Sembra che fornire vari esempi durante lo studio aiuti un po’ il transfer, ma si vede anche che porre lo studente di fronte a problemi che deviano leggermente da quegli esempi lo mette in difficoltà.

I problemi di transfer falsificano una vecchia teoria che paragonava il cervello a un muscolo affermando che fosse possibile allenare le capacità mentali in generale, indipendentemente dal contenuto con cui lo si fa. Da ciò conseguiva l’idea che studiare latino e geometria allenasse a pensare, che quindi veniva addotta a motivo per studiarli. (Un primo attacco a questa idea venne da Edward Thorndike e Robert Woodworth con il paper: “The Influence of Improvement in One Mental Function upon the Efficiency of Other Functions.”)

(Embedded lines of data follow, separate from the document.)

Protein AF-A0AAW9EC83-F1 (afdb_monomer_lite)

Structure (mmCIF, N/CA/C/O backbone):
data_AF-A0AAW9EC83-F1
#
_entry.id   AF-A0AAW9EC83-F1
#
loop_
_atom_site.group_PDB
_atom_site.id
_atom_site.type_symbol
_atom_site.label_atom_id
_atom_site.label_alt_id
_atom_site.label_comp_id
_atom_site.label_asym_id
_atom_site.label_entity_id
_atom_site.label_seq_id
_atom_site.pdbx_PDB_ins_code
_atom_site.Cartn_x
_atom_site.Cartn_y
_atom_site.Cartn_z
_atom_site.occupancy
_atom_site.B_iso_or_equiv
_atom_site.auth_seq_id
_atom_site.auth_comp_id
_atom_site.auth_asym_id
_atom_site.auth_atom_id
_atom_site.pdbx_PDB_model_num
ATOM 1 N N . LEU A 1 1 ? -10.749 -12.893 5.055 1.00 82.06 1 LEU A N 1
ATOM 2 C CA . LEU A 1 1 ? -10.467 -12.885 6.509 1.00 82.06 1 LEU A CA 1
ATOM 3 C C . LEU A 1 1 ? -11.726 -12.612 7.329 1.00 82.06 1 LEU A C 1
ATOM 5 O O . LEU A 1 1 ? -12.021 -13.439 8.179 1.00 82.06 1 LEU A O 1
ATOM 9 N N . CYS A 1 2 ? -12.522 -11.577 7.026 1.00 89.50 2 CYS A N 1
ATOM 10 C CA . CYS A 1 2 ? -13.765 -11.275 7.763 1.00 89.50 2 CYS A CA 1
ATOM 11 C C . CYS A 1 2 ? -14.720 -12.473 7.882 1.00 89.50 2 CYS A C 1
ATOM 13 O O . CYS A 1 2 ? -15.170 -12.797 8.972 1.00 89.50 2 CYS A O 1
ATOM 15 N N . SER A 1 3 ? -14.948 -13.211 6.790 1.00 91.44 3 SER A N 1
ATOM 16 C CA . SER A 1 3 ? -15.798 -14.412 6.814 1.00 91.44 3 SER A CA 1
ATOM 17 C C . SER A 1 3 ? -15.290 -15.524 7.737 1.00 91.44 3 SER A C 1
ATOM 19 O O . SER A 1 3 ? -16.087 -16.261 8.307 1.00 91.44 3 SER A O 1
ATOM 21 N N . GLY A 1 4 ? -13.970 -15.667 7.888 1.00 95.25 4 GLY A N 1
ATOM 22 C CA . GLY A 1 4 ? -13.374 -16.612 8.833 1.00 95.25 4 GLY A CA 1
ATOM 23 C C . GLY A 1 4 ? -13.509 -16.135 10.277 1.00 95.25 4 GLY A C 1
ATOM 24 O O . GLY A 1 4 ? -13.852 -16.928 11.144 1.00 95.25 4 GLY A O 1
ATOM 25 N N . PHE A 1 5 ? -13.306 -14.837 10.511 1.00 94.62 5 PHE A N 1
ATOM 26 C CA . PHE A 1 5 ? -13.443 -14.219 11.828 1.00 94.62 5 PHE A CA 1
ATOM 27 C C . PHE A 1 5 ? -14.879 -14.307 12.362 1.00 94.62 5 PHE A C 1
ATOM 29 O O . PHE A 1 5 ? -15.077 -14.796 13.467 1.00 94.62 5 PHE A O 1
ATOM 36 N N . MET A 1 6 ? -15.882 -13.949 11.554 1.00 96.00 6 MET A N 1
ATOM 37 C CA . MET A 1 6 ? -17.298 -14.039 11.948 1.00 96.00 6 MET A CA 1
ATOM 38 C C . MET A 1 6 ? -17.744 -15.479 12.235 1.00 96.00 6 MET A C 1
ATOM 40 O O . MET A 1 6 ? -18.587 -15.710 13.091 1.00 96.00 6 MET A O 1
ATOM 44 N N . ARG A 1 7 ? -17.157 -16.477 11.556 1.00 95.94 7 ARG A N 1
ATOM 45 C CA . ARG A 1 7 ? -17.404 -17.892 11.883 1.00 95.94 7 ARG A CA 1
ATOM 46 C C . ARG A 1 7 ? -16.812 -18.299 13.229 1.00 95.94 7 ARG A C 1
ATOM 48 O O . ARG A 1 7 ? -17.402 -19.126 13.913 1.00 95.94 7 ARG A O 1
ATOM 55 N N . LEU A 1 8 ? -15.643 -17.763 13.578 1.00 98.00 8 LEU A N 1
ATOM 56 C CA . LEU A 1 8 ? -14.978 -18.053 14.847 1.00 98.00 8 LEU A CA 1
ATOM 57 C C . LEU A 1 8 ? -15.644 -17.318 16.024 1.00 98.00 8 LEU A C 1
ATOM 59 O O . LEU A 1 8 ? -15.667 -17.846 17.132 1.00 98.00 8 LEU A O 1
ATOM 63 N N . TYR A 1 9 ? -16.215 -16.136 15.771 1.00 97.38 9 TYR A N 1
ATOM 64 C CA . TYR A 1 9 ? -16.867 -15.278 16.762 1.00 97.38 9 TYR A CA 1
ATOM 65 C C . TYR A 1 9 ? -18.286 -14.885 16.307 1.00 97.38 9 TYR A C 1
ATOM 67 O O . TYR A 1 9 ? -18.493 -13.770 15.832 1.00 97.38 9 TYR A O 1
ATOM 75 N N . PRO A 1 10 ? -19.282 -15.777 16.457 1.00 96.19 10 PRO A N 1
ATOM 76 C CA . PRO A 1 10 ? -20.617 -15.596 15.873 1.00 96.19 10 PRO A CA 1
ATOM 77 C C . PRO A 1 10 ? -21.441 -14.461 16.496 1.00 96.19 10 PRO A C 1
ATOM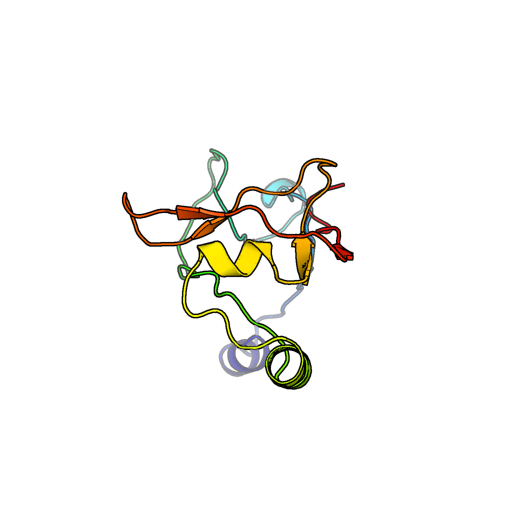 79 O O . PRO A 1 10 ? -22.408 -14.014 15.893 1.00 96.19 10 PRO A O 1
ATOM 82 N N . ASN A 1 11 ? -21.063 -13.995 17.689 1.00 97.62 11 ASN A N 1
ATOM 83 C CA . ASN A 1 11 ? -21.738 -12.893 18.378 1.00 97.62 11 ASN A CA 1
ATOM 84 C C . ASN A 1 11 ? -21.139 -11.518 18.037 1.00 97.62 11 ASN A C 1
ATOM 86 O O . ASN A 1 11 ? -21.579 -10.518 18.596 1.00 97.62 11 ASN A O 1
ATOM 90 N N . VAL A 1 12 ? -20.104 -11.462 17.191 1.00 95.50 12 VAL A N 1
ATOM 91 C CA . VAL A 1 12 ? -19.481 -10.203 16.773 1.00 95.50 12 VAL A CA 1
ATOM 92 C C . VAL A 1 12 ? -20.087 -9.758 15.448 1.00 95.50 12 VAL A C 1
ATOM 94 O O . VAL A 1 12 ? -20.008 -10.475 14.451 1.00 95.50 12 VAL A O 1
ATOM 97 N N . GLU A 1 13 ? -20.640 -8.550 15.435 1.00 94.69 13 GLU A N 1
ATOM 98 C CA . GLU A 1 13 ? -21.040 -7.845 14.220 1.00 94.69 13 GLU A CA 1
ATOM 99 C C . GLU A 1 13 ? -19.871 -6.988 13.713 1.00 94.69 13 GLU A C 1
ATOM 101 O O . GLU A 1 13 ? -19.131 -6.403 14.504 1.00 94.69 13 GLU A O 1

Un certo livello di transfer comunque deve esistere, altrimenti imparare sarebbe impossibile. Quindi da cosa dipende? Una prima idea suggerita da Robert Haskell è che sia correlato con il livello di conoscenza dell’individuo: meno sai e meno transfer c’è, più sai e più la tua conoscenza diventa flessibile.

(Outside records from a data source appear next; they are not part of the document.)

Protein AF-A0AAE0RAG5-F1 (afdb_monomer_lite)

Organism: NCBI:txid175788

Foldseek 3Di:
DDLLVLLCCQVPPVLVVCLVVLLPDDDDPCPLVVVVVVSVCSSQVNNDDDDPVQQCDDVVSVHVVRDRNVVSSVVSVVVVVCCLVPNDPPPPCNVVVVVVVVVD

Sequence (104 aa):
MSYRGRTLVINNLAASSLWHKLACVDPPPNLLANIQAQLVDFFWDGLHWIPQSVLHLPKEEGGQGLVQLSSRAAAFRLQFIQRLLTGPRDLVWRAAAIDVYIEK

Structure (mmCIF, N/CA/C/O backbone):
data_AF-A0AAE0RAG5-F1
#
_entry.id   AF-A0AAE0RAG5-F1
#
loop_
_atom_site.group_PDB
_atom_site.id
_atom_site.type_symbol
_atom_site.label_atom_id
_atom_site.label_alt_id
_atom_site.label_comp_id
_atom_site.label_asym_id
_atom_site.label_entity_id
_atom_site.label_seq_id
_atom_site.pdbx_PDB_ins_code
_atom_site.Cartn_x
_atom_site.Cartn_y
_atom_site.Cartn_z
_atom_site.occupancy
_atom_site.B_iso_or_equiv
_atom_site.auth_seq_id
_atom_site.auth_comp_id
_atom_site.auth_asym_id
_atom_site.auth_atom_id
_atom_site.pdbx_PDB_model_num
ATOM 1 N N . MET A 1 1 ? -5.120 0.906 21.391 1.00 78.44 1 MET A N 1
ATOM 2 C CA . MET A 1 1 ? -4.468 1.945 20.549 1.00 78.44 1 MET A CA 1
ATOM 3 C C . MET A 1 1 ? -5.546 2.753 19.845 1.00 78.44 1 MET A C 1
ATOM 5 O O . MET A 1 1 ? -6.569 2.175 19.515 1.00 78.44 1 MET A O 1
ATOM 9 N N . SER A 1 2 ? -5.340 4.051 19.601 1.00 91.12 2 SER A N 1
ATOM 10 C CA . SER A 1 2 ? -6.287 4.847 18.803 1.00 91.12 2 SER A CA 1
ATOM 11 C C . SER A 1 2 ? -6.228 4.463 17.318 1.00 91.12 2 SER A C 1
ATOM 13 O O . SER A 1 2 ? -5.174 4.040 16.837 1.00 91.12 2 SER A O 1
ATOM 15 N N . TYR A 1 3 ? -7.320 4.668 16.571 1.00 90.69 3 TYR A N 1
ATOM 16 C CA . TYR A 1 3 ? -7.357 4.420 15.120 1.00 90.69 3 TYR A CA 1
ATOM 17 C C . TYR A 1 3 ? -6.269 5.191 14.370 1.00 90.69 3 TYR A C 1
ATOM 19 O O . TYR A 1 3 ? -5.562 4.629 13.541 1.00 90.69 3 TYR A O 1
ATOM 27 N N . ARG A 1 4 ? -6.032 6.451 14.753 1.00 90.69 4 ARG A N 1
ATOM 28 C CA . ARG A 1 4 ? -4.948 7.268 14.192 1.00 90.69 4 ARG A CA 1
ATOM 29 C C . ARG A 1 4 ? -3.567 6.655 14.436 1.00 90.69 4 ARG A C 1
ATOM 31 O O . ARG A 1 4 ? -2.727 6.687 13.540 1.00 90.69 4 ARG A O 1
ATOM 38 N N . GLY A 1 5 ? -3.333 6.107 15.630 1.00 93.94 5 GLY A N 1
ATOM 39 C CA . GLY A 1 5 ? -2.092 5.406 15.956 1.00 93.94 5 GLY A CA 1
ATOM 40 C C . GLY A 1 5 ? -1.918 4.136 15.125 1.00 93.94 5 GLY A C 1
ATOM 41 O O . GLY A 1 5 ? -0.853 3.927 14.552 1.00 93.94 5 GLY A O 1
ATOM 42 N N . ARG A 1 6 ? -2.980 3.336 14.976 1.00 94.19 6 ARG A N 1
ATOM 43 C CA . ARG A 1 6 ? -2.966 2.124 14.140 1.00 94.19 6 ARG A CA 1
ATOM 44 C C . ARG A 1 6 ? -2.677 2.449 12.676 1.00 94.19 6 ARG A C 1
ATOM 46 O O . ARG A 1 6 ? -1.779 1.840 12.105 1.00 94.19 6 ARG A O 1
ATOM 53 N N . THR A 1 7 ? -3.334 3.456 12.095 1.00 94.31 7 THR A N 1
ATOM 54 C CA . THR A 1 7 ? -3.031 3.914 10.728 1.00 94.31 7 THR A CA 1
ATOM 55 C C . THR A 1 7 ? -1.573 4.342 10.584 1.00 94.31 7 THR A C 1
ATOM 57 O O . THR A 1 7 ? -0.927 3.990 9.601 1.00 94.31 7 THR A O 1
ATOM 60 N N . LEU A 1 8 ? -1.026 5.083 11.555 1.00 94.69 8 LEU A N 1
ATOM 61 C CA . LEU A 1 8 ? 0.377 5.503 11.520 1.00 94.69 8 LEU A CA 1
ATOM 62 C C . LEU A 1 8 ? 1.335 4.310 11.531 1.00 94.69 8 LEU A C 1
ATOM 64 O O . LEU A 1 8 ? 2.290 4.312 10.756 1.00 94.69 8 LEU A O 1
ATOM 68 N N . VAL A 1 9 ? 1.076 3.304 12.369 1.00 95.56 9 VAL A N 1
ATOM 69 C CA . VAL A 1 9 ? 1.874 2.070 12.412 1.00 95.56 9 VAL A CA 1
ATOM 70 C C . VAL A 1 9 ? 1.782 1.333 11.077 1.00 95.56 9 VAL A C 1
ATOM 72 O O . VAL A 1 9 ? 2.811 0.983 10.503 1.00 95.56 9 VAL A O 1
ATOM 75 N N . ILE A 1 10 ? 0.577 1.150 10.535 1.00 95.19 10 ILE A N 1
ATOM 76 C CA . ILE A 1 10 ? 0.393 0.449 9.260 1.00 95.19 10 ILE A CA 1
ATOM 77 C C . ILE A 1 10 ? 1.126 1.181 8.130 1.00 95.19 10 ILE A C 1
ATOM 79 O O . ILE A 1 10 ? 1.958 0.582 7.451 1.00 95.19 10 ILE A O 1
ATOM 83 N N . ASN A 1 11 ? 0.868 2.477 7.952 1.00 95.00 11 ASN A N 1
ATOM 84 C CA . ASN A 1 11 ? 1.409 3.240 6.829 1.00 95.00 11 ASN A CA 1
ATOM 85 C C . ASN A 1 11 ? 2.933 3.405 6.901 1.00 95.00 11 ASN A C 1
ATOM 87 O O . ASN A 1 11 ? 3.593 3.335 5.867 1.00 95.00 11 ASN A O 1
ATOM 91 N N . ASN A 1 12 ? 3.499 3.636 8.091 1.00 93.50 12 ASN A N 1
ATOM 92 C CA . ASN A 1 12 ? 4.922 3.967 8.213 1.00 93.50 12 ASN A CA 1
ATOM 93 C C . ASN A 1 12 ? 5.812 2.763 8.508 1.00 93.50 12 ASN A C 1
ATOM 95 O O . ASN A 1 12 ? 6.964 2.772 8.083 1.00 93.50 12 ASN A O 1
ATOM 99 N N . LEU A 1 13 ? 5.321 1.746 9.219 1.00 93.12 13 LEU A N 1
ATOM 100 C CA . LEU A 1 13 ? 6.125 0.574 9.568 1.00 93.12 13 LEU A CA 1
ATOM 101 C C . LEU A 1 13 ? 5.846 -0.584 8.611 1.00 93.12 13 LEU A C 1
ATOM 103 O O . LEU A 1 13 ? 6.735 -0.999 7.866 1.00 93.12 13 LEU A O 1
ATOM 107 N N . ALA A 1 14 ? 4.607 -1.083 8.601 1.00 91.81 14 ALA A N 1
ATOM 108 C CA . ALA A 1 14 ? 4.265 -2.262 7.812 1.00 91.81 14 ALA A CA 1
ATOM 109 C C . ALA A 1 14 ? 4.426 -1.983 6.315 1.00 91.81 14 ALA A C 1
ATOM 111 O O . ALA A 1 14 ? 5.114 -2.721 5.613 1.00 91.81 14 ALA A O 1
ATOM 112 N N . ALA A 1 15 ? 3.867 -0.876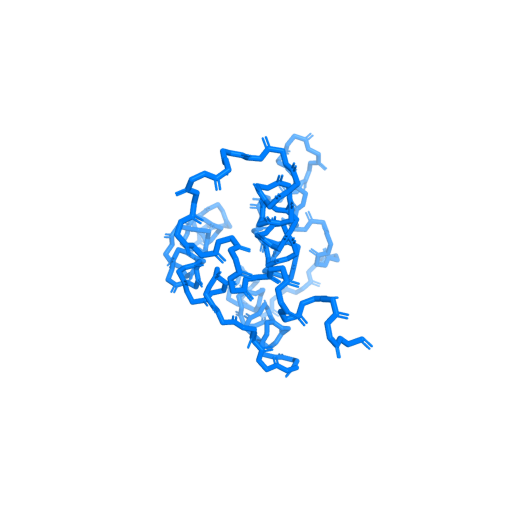 5.832 1.00 90.06 15 ALA A N 1
ATOM 113 C CA . ALA A 1 15 ? 3.884 -0.563 4.414 1.00 90.06 15 ALA A CA 1
ATOM 114 C C . ALA A 1 15 ? 5.298 -0.218 3.904 1.00 90.06 15 ALA A C 1
ATOM 116 O O . ALA A 1 15 ? 5.713 -0.722 2.861 1.00 90.06 15 ALA A O 1
ATOM 117 N N . SER A 1 16 ? 6.091 0.532 4.678 1.00 89.25 16 SER A N 1
ATOM 118 C CA . SER A 1 16 ? 7.489 0.847 4.329 1.00 89.25 16 SER A CA 1
ATOM 119 C C . SER A 1 16 ? 8.362 -0.391 4.137 1.00 89.25 16 SER A C 1
ATOM 121 O O . SER A 1 16 ? 9.214 -0.405 3.250 1.00 89.25 16 SER A O 1
ATOM 123 N N . SER A 1 17 ? 8.114 -1.457 4.906 1.00 9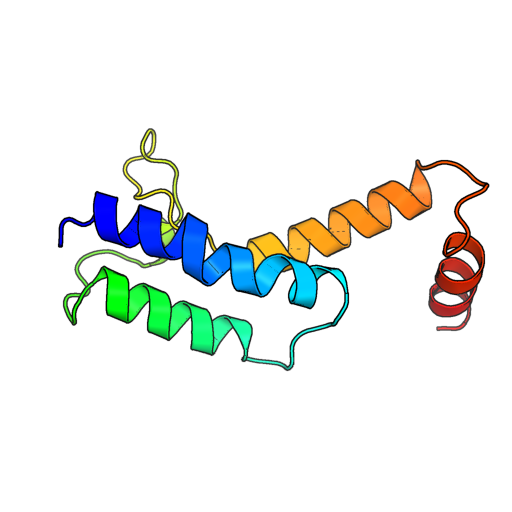0.75 17 SER A N 1
ATOM 124 C CA . SER A 1 17 ? 8.830 -2.731 4.748 1.00 90.75 17 SER A CA 1
ATOM 125 C C . SER A 1 17 ? 8.529 -3.440 3.416 1.00 90.75 17 SER A C 1
ATOM 127 O O . SER A 1 17 ? 9.327 -4.250 2.939 1.00 90.75 17 SER A O 1
ATOM 129 N N . LEU A 1 18 ? 7.389 -3.120 2.791 1.00 91.88 18 LEU A N 1
ATOM 130 C CA . LEU A 1 18 ? 6.916 -3.742 1.555 1.00 91.88 18 LEU A CA 1
ATOM 131 C C . LEU A 1 18 ? 7.359 -2.983 0.302 1.00 91.88 18 LEU A C 1
ATOM 133 O O . LEU A 1 18 ? 7.549 -3.612 -0.737 1.00 91.88 18 LEU A O 1
ATOM 137 N N . TRP A 1 19 ? 7.547 -1.661 0.375 1.00 92.81 19 TRP A N 1
ATOM 138 C CA . TRP A 1 19 ? 7.792 -0.816 -0.804 1.00 92.81 19 TRP A CA 1
ATOM 139 C C . TRP A 1 19 ? 8.977 -1.254 -1.644 1.00 92.81 19 TRP A C 1
ATOM 141 O O . TRP A 1 19 ? 8.833 -1.378 -2.856 1.00 92.81 19 TRP A O 1
ATOM 151 N N . HIS A 1 20 ? 10.111 -1.552 -1.012 1.00 89.12 20 HIS A N 1
ATOM 152 C CA . HIS A 1 20 ? 11.291 -2.009 -1.740 1.00 89.12 20 HIS A CA 1
ATOM 153 C C . HIS A 1 20 ? 11.012 -3.309 -2.509 1.00 89.12 20 HIS A C 1
ATOM 155 O O . HIS A 1 20 ? 11.325 -3.420 -3.689 1.00 89.12 20 HIS A O 1
ATOM 161 N N . LYS A 1 21 ? 10.364 -4.287 -1.863 1.00 90.25 21 LYS A N 1
ATOM 162 C CA . LYS A 1 21 ? 10.047 -5.575 -2.498 1.00 90.25 21 LYS A CA 1
ATOM 163 C C . LYS A 1 21 ? 9.056 -5.407 -3.648 1.00 90.25 21 LYS A C 1
ATOM 165 O O . LYS A 1 21 ? 9.279 -5.964 -4.713 1.00 90.25 21 LYS A O 1
ATOM 170 N N . LEU A 1 22 ? 8.009 -4.604 -3.449 1.00 90.25 22 LEU A N 1
ATOM 171 C CA . LEU A 1 22 ? 6.977 -4.351 -4.460 1.00 90.25 22 LEU A CA 1
ATOM 172 C C . LEU A 1 22 ? 7.467 -3.514 -5.645 1.00 90.25 22 LEU A C 1
ATOM 174 O O . LEU A 1 22 ? 6.866 -3.579 -6.711 1.00 90.25 22 LEU A O 1
ATOM 178 N N . ALA A 1 23 ? 8.524 -2.722 -5.466 1.00 87.94 23 ALA A N 1
ATOM 179 C CA . ALA A 1 23 ? 9.141 -1.974 -6.555 1.00 87.94 23 ALA A CA 1
ATOM 180 C C . ALA A 1 23 ? 10.006 -2.861 -7.466 1.00 87.94 23 ALA A C 1
ATOM 182 O O . ALA A 1 23 ? 10.173 -2.541 -8.639 1.00 87.94 23 ALA A O 1
ATOM 183 N N . CYS A 1 24 ? 10.560 -3.956 -6.936 1.00 86.06 24 CYS A N 1
ATOM 184 C CA . CYS A 1 24 ? 11.507 -4.807 -7.661 1.00 86.06 24 CYS A CA 1
ATOM 185 C C . CYS A 1 24 ? 10.910 -6.130 -8.147 1.00 86.06 24 CYS A C 1
ATOM 187 O O . CYS A 1 24 ? 11.402 -6.686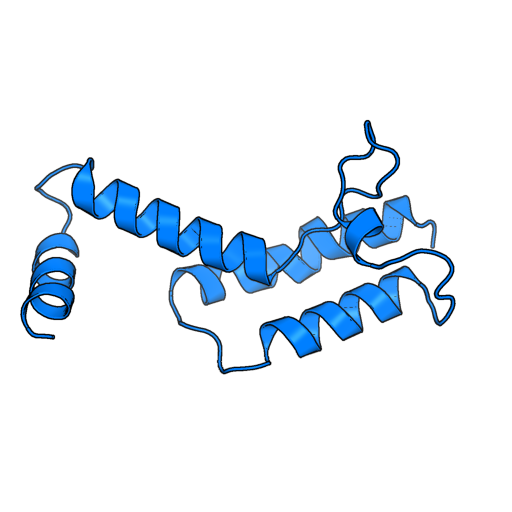 -9.124 1.00 86.06 24 CYS A O 1
ATOM 189 N N . VAL A 1 25 ? 9.907 -6.669 -7.450 1.00 87.06 25 VAL A N 1
ATOM 190 C CA . VAL A 1 25 ? 9.393 -8.022 -7.687 1.00 87.06 25 VAL A CA 1
ATOM 191 C C . VAL A 1 25 ? 7.875 -8.007 -7.741 1.00 87.06 25 VAL A C 1
ATOM 193 O O . VAL A 1 25 ? 7.207 -7.433 -6.876 1.00 87.06 25 VAL A O 1
ATOM 196 N N . ASP A 1 26 ? 7.331 -8.699 -8.739 1.00 86.00 26 ASP A N 1
ATOM 197 C CA . ASP A 1 26 ? 5.901 -8.942 -8.827 1.00 86.00 26 ASP A CA 1
ATOM 198 C C . ASP A 1 26 ? 5.444 -9.849 -7.675 1.00 86.00 26 ASP A C 1
ATOM 200 O O . ASP A 1 26 ? 5.941 -10.971 -7.529 1.00 86.00 26 ASP A O 1
ATOM 204 N N . PRO A 1 27 ? 4.504 -9.394 -6.829 1.00 89.00 27 PRO A N 1
ATOM 205 C CA . PRO A 1 27 ? 4.006 -10.223 -5.750 1.00 89.00 27 PRO A CA 1
ATOM 206 C C . PRO A 1 27 ? 3.198 -11.401 -6.320 1.00 89.00 27 PRO A C 1
ATOM 208 O O . PRO A 1 27 ? 2.451 -11.219 -7.286 1.00 89.00 27 PRO A O 1
ATOM 211 N N . PRO A 1 28 ? 3.272 -12.588 -5.692 1.00 91.31 28 PRO A N 1
ATOM 212 C CA . PRO A 1 28 ? 2.380 -13.697 -5.996 1.00 91.31 28 PRO A CA 1
ATOM 213 C C . PRO A 1 28 ? 0.903 -13.281 -5.936 1.00 91.31 28 PRO A C 1
ATOM 215 O O . PRO A 1 28 ? 0.541 -12.394 -5.145 1.00 91.31 28 PRO A O 1
ATOM 218 N N . PRO A 1 29 ? 0.027 -13.941 -6.717 1.00 86.62 29 PRO A N 1
ATOM 219 C CA . PRO A 1 29 ? -1.403 -13.673 -6.665 1.00 86.62 29 PRO A CA 1
ATOM 220 C C . PRO A 1 29 ? -1.919 -13.837 -5.231 1.00 86.62 29 PRO A C 1
ATOM 222 O O . PRO A 1 29 ? -1.468 -14.703 -4.484 1.00 86.62 29 PRO A O 1
ATOM 225 N N . ASN A 1 30 ? -2.857 -12.977 -4.838 1.00 92.19 30 ASN A N 1
ATOM 226 C CA . ASN A 1 30 ? -3.475 -12.926 -3.506 1.00 92.19 30 ASN A CA 1
ATOM 227 C C . ASN A 1 30 ? -2.559 -12.528 -2.333 1.00 92.19 30 ASN A C 1
ATOM 229 O O . ASN A 1 30 ? -3.087 -12.217 -1.268 1.00 92.19 30 ASN A O 1
ATOM 233 N N . LEU A 1 31 ? -1.230 -12.440 -2.491 1.00 93.38 31 LEU A N 1
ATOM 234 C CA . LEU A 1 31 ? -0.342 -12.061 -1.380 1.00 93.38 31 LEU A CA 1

La directness potrebbe aiutare: più il contesto di apprendimento è vicino al contesto di utilizzo della skill e meno dipenderai dal transfer. Inoltre questa strategia potrebbe forse (credenza dell’autore) favorire il transfer perché quando fai pratica stai comunque interagendo con la realtà in una miriade di modi che non sono replicabili semplicemente leggendo un libro o seguendo un corso. Quindi in teoria ci potrebbe essere del transfer su ciò che assimili di queste interazioni.

How to Learn Directly

Tactic 1: Project-Based Learning

Incentrare lo studio sullo sviluppo di un progetto ti garantisce che almeno imparerai come realizzare quel progetto. E.g. per imparare a programmare sviluppa un’applicazione. Vale anche se vuoi imparare qualcosa di più concettuale. E.g. un tizio intervistato dall’autore voleva imparare storia militare per saperne parlare con cognizione di causa e quindi si è dato come progetto la scrittura di una tesi in proposito.

Tactic 2: Immersive Learning

In questo caso ci si immerge nell’ambiente in cui si pratica la skill. Così facendo ti alleni di più e sarai esposti a una più ampia gamma di situazioni di applicazione. Esempio classico: andare a vivere in UK per imparare l’inglese.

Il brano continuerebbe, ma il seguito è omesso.